Nature of steady-state and newly synthesized mitochondrial messenger ribonucleic acids in mouse liver and Ehrlich ascites tumor cells

Abstract

The steady-state mitochondrial mRNA in Ehrlich ascites tumor cells and mouse liver were identified by the Northern blot analysis using nick-translated mt[mitochondrial]DNA and 32P-labeled c[complementary]DNA probes. The steady-state mRNA species were compared with the poly(A)-containing RNA synthesized in vitro in isolated mitoplasts. The isolated mitoplast system can efficiently transcribe almost all of the poly(A)-containing RNA detected in the steady-state RNA population.

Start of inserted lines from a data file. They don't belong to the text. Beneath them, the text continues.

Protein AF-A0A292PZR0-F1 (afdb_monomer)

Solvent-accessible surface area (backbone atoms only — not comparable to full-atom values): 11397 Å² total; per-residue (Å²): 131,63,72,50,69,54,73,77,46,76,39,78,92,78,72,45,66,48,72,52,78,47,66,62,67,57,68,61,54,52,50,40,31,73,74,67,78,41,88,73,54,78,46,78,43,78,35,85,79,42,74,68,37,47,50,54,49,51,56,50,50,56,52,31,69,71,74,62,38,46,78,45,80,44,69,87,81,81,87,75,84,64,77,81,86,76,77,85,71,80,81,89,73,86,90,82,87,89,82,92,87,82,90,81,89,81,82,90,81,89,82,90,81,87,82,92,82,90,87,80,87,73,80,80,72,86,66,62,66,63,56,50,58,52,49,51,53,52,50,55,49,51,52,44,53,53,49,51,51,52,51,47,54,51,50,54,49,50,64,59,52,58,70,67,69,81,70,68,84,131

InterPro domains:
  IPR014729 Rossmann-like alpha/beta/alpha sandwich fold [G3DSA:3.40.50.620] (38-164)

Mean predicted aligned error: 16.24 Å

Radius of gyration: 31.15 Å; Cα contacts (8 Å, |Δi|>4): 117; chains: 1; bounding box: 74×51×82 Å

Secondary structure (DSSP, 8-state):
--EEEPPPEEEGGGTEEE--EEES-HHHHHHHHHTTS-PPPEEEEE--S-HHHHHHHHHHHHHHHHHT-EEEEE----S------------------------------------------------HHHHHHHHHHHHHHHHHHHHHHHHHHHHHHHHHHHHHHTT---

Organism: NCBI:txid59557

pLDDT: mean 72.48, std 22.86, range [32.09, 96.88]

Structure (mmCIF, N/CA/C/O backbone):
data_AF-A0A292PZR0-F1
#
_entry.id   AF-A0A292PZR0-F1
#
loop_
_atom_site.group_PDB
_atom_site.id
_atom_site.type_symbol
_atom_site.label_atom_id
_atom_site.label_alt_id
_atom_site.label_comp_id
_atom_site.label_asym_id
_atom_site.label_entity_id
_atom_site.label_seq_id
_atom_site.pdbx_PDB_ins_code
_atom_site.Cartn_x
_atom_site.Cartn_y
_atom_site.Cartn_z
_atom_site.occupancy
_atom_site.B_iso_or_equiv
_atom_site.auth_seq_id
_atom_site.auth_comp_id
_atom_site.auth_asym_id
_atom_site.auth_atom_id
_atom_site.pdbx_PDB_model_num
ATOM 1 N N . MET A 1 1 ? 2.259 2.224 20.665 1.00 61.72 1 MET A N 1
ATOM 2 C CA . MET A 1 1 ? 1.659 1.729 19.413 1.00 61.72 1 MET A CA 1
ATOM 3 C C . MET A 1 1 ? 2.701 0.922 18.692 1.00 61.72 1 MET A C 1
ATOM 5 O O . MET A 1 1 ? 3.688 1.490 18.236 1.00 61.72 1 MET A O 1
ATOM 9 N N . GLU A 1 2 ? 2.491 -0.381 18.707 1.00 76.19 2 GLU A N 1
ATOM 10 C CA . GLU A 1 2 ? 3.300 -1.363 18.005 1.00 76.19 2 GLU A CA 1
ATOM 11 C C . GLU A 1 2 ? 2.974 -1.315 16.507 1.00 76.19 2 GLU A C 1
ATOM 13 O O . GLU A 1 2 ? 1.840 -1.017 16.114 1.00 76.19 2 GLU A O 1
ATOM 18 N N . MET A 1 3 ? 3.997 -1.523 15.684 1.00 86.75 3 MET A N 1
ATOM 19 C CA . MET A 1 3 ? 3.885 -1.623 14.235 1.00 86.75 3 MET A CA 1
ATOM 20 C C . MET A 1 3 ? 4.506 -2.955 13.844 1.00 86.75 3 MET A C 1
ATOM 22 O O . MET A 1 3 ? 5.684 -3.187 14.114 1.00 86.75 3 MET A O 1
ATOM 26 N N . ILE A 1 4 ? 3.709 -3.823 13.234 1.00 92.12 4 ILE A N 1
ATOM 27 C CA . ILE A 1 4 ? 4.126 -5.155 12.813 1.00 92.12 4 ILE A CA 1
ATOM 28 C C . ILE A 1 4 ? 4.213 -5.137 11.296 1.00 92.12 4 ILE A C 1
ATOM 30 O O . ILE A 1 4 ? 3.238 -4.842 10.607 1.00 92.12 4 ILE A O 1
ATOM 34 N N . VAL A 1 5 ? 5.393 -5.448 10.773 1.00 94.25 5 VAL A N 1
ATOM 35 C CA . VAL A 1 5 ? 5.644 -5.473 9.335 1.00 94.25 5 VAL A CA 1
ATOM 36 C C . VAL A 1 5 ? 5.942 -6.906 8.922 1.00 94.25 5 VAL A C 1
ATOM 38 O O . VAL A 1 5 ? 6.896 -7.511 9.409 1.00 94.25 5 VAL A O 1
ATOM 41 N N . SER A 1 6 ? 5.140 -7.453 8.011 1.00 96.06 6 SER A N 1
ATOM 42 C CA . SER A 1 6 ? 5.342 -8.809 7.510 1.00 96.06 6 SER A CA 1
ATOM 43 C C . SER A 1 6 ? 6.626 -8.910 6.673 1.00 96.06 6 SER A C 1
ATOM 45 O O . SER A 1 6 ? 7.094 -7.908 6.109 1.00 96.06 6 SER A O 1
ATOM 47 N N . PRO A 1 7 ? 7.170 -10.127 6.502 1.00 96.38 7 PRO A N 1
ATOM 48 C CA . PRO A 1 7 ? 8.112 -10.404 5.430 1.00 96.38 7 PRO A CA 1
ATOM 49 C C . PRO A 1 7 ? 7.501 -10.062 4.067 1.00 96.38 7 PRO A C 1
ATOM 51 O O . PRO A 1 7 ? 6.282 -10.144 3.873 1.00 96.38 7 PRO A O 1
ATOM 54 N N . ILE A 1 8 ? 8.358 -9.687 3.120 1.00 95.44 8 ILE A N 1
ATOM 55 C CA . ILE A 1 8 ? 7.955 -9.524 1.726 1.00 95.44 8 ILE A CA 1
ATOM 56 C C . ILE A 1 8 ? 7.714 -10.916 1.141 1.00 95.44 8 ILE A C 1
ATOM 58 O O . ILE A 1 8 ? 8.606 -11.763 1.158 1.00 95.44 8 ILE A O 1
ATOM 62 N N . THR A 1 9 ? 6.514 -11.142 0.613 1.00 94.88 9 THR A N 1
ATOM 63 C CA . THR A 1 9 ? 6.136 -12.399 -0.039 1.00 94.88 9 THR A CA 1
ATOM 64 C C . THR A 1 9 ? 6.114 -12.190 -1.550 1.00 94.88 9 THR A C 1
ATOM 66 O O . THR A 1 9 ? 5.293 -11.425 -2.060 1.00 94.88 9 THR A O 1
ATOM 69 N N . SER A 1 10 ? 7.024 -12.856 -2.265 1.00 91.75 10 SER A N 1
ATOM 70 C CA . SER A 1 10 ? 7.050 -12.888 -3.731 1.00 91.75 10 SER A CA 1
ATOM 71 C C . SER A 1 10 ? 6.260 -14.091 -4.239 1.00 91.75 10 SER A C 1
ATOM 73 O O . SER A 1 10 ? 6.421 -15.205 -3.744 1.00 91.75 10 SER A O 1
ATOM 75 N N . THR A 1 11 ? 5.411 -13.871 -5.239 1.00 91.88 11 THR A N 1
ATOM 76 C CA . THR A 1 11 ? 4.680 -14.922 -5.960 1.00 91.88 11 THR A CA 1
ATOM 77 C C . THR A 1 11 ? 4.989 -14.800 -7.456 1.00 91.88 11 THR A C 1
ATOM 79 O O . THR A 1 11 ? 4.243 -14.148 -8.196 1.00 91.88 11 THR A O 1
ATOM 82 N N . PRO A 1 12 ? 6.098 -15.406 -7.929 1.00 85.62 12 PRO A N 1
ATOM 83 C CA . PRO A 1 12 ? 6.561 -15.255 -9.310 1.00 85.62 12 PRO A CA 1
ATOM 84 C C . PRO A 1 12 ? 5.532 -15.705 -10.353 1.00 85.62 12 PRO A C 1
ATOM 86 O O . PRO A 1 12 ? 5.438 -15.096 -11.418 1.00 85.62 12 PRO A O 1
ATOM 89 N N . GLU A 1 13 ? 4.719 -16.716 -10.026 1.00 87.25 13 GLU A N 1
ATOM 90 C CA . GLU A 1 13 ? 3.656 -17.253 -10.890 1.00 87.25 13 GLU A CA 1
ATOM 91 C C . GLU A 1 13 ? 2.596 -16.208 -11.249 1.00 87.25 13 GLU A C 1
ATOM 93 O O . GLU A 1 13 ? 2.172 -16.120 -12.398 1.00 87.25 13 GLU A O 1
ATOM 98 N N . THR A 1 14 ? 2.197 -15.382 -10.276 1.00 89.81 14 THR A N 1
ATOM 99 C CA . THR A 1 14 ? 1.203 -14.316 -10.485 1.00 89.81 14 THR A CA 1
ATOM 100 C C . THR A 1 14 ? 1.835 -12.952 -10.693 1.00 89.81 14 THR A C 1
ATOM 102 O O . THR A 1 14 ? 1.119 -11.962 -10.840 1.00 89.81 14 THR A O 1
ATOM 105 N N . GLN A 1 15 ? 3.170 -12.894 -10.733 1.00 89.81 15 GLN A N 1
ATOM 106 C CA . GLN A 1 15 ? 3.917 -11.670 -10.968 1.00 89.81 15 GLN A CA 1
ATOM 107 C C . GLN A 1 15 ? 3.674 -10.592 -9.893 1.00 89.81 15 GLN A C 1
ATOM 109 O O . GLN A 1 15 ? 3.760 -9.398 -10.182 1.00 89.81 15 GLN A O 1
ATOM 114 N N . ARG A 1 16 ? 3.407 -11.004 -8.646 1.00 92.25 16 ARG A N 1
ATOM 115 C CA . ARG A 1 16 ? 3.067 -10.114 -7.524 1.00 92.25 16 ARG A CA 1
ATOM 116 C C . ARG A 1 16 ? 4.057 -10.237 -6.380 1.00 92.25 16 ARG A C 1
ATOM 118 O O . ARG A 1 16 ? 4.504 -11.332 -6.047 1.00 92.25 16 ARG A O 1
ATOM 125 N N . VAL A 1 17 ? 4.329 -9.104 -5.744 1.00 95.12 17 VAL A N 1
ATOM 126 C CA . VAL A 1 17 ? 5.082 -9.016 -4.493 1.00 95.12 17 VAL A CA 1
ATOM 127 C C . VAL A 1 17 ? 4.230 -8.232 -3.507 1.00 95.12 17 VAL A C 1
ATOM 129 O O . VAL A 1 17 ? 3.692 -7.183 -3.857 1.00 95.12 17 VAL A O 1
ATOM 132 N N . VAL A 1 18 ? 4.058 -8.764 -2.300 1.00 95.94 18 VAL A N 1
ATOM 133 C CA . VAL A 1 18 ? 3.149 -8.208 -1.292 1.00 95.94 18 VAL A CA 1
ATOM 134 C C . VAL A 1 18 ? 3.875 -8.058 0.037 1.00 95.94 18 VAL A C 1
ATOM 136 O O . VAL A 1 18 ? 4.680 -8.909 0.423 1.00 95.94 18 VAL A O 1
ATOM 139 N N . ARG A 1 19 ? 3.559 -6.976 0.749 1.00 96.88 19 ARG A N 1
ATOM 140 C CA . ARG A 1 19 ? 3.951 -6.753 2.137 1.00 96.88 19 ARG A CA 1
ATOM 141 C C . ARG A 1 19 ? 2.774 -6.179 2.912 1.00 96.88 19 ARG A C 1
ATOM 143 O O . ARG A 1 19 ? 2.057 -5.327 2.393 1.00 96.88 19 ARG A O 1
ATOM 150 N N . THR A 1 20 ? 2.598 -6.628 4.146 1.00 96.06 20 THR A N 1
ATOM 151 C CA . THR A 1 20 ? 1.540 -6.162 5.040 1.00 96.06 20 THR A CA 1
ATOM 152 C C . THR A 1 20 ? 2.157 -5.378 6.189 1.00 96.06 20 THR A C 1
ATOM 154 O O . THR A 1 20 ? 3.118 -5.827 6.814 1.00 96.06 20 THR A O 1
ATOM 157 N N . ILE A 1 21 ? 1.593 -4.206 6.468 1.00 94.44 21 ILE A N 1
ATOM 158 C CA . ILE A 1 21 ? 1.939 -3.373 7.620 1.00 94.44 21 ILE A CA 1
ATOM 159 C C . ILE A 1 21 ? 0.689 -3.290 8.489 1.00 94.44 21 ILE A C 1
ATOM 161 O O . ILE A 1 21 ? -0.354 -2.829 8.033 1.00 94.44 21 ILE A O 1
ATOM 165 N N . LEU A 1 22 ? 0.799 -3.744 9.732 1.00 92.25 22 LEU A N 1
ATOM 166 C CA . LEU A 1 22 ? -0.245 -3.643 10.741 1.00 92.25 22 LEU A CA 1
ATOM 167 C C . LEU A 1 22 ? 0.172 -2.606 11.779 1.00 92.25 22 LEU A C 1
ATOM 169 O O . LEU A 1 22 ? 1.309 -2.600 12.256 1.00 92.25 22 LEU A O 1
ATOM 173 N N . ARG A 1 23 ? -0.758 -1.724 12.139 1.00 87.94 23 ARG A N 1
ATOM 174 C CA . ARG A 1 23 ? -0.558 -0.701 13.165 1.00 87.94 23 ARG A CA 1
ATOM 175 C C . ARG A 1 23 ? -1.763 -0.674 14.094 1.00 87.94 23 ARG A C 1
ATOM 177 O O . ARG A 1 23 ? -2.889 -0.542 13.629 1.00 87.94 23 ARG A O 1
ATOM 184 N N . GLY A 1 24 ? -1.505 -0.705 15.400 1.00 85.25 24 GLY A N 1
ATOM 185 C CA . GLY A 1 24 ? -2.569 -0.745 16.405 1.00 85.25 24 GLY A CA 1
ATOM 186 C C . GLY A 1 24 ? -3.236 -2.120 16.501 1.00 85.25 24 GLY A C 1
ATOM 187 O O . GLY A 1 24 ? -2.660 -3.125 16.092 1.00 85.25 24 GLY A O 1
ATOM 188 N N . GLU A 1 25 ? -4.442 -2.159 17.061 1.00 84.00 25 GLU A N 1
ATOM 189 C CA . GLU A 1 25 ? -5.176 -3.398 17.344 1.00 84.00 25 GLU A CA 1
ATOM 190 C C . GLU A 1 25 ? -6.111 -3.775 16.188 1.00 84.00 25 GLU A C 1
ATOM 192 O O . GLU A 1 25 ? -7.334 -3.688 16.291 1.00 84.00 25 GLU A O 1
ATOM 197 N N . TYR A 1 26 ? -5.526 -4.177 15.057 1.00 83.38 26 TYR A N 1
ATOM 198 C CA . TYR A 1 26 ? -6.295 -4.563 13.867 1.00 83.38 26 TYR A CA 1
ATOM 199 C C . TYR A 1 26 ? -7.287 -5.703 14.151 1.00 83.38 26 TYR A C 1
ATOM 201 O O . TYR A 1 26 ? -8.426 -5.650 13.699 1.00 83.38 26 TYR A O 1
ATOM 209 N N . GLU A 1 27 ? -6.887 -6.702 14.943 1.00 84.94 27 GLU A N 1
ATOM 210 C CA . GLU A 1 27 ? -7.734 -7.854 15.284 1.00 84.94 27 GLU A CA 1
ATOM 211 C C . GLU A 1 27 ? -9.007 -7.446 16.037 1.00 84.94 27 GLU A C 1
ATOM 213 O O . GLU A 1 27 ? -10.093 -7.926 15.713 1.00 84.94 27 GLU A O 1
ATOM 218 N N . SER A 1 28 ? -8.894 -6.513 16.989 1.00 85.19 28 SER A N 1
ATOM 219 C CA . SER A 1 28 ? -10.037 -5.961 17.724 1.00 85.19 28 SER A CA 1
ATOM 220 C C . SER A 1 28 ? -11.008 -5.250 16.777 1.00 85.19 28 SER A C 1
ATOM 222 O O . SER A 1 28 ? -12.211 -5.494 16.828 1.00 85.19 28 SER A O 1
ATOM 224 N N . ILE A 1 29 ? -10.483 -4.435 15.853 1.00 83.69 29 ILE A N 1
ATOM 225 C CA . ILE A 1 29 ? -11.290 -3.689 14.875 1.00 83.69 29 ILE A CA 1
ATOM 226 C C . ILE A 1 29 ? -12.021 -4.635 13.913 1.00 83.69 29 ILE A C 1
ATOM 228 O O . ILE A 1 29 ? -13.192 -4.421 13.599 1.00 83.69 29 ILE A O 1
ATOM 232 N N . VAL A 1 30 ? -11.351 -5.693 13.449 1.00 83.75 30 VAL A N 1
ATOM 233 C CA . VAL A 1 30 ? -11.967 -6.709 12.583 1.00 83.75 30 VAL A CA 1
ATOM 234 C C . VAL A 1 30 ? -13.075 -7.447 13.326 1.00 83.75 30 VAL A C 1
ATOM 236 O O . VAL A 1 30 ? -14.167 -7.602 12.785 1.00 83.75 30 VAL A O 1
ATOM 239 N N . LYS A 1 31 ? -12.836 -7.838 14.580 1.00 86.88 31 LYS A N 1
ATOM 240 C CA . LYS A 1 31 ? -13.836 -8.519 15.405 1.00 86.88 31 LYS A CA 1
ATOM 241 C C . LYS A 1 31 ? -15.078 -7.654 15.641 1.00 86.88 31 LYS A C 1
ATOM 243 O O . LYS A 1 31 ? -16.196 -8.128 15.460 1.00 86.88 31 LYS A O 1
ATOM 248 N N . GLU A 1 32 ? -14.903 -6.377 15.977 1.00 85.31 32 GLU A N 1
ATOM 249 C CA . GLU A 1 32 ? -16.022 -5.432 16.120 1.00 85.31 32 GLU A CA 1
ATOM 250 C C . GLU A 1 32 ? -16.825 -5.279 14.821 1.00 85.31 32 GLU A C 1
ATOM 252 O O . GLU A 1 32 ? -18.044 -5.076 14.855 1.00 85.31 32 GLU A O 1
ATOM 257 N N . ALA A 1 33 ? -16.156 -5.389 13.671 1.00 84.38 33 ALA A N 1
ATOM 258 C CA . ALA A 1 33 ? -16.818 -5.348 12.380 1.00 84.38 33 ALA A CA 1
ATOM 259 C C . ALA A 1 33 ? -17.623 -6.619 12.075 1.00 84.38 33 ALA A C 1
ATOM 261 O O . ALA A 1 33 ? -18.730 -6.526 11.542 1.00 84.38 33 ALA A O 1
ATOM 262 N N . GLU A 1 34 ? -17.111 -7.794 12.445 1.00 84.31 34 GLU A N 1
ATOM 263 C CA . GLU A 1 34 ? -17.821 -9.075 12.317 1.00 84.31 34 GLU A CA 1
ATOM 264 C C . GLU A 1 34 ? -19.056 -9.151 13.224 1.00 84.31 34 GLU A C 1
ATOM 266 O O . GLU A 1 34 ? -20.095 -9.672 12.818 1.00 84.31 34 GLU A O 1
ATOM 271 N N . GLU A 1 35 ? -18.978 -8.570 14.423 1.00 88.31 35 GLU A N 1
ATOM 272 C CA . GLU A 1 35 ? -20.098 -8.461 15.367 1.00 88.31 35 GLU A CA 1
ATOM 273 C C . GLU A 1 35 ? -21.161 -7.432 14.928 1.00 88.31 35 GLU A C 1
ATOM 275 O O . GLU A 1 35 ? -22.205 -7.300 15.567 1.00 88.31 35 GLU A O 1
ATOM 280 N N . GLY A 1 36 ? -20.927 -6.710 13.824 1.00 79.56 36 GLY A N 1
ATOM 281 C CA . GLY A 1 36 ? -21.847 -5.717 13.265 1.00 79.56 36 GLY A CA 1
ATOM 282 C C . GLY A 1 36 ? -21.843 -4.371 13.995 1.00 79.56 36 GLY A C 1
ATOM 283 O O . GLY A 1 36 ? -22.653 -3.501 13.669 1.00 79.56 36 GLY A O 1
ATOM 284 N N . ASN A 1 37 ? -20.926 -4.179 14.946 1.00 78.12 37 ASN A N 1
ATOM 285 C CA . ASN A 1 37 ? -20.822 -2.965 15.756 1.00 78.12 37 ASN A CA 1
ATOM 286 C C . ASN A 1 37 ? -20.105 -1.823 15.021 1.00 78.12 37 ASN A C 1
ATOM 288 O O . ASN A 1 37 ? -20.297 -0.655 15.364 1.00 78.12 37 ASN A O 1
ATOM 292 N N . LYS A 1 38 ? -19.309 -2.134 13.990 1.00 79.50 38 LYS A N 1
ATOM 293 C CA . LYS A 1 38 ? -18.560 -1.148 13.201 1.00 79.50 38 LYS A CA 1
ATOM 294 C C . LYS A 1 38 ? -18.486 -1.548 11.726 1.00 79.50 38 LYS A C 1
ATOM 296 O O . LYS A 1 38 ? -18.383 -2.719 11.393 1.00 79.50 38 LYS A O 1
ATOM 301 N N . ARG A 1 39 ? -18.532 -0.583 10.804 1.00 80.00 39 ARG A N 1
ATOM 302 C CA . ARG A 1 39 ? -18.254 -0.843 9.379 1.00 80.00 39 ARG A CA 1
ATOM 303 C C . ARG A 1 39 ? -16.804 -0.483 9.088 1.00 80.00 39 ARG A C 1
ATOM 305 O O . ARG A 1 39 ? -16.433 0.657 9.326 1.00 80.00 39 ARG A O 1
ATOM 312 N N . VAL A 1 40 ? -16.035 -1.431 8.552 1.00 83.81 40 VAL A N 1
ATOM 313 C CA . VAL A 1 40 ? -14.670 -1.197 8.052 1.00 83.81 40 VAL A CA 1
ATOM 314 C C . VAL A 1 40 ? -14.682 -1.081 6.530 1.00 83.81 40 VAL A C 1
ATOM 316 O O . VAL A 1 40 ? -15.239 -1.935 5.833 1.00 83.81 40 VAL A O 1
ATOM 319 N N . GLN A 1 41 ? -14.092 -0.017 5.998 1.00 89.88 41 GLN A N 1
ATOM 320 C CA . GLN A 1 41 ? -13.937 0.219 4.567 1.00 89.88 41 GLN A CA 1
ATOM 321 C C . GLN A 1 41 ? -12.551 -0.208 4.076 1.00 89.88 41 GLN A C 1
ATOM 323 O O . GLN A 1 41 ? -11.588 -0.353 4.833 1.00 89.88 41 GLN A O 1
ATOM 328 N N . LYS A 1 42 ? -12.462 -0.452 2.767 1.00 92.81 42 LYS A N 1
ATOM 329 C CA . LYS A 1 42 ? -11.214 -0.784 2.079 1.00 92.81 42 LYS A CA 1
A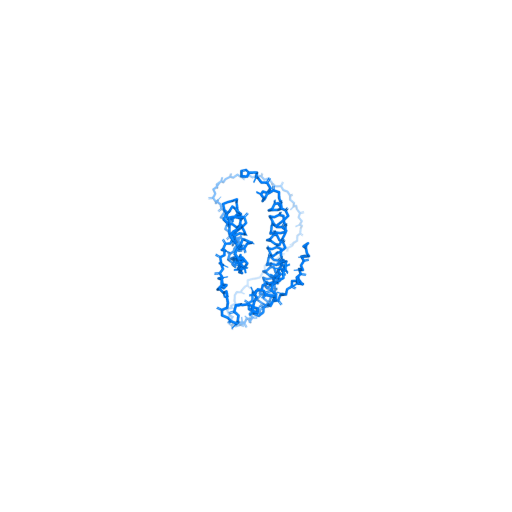TOM 330 C C . LYS A 1 42 ? -10.908 0.317 1.075 1.00 92.81 42 LYS A C 1
ATOM 332 O O . LYS A 1 42 ? -11.698 0.544 0.163 1.00 92.81 42 LYS A O 1
ATOM 337 N N . TYR A 1 43 ? -9.757 0.955 1.229 1.00 94.81 43 TYR A N 1
ATOM 338 C CA . TYR A 1 43 ? -9.241 1.965 0.314 1.00 94.81 43 TYR A CA 1
ATOM 339 C C . TYR A 1 43 ? -8.184 1.355 -0.591 1.00 94.81 43 TYR A C 1
ATOM 341 O O . TYR A 1 43 ? -7.412 0.491 -0.175 1.00 94.81 43 TYR A O 1
ATOM 349 N N . LEU A 1 44 ? -8.135 1.831 -1.828 1.00 96.06 44 LEU A N 1
ATOM 350 C CA . LEU A 1 44 ? -7.124 1.460 -2.801 1.00 96.06 44 LEU A CA 1
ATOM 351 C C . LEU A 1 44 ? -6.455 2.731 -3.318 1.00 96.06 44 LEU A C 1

The mode of transcription and maturation of mitochondrial mRNA in different mouse tissues are identical. The results of Northern blot analyses suggest that there may be at least 2 different modes of mRNA maturation depending upon if the reading frames are interrupted by tRNA cistrons or not. mRNA for reading frames with adjacent tRNA cistrons downstream appear to be processed from very short-lived precursors. mRNA coded by adjacently located reading frames with no interrupting tRNA genes such as URF3-cyt ox III and URF5-cyt b are processed from relatively long-lived precursors. The in vitro pulse-labeling studies also show that almost all of the poly(A)-containing mRNA are transcribed at nearly identical rates, suggesting that the major regulation of mt gene expression may occur at the level of translation or mRNA decay. The present experiments have also identified a 1.85-kb [kilobase] poly(A)-containing RNA as the putative URF5 mRNA.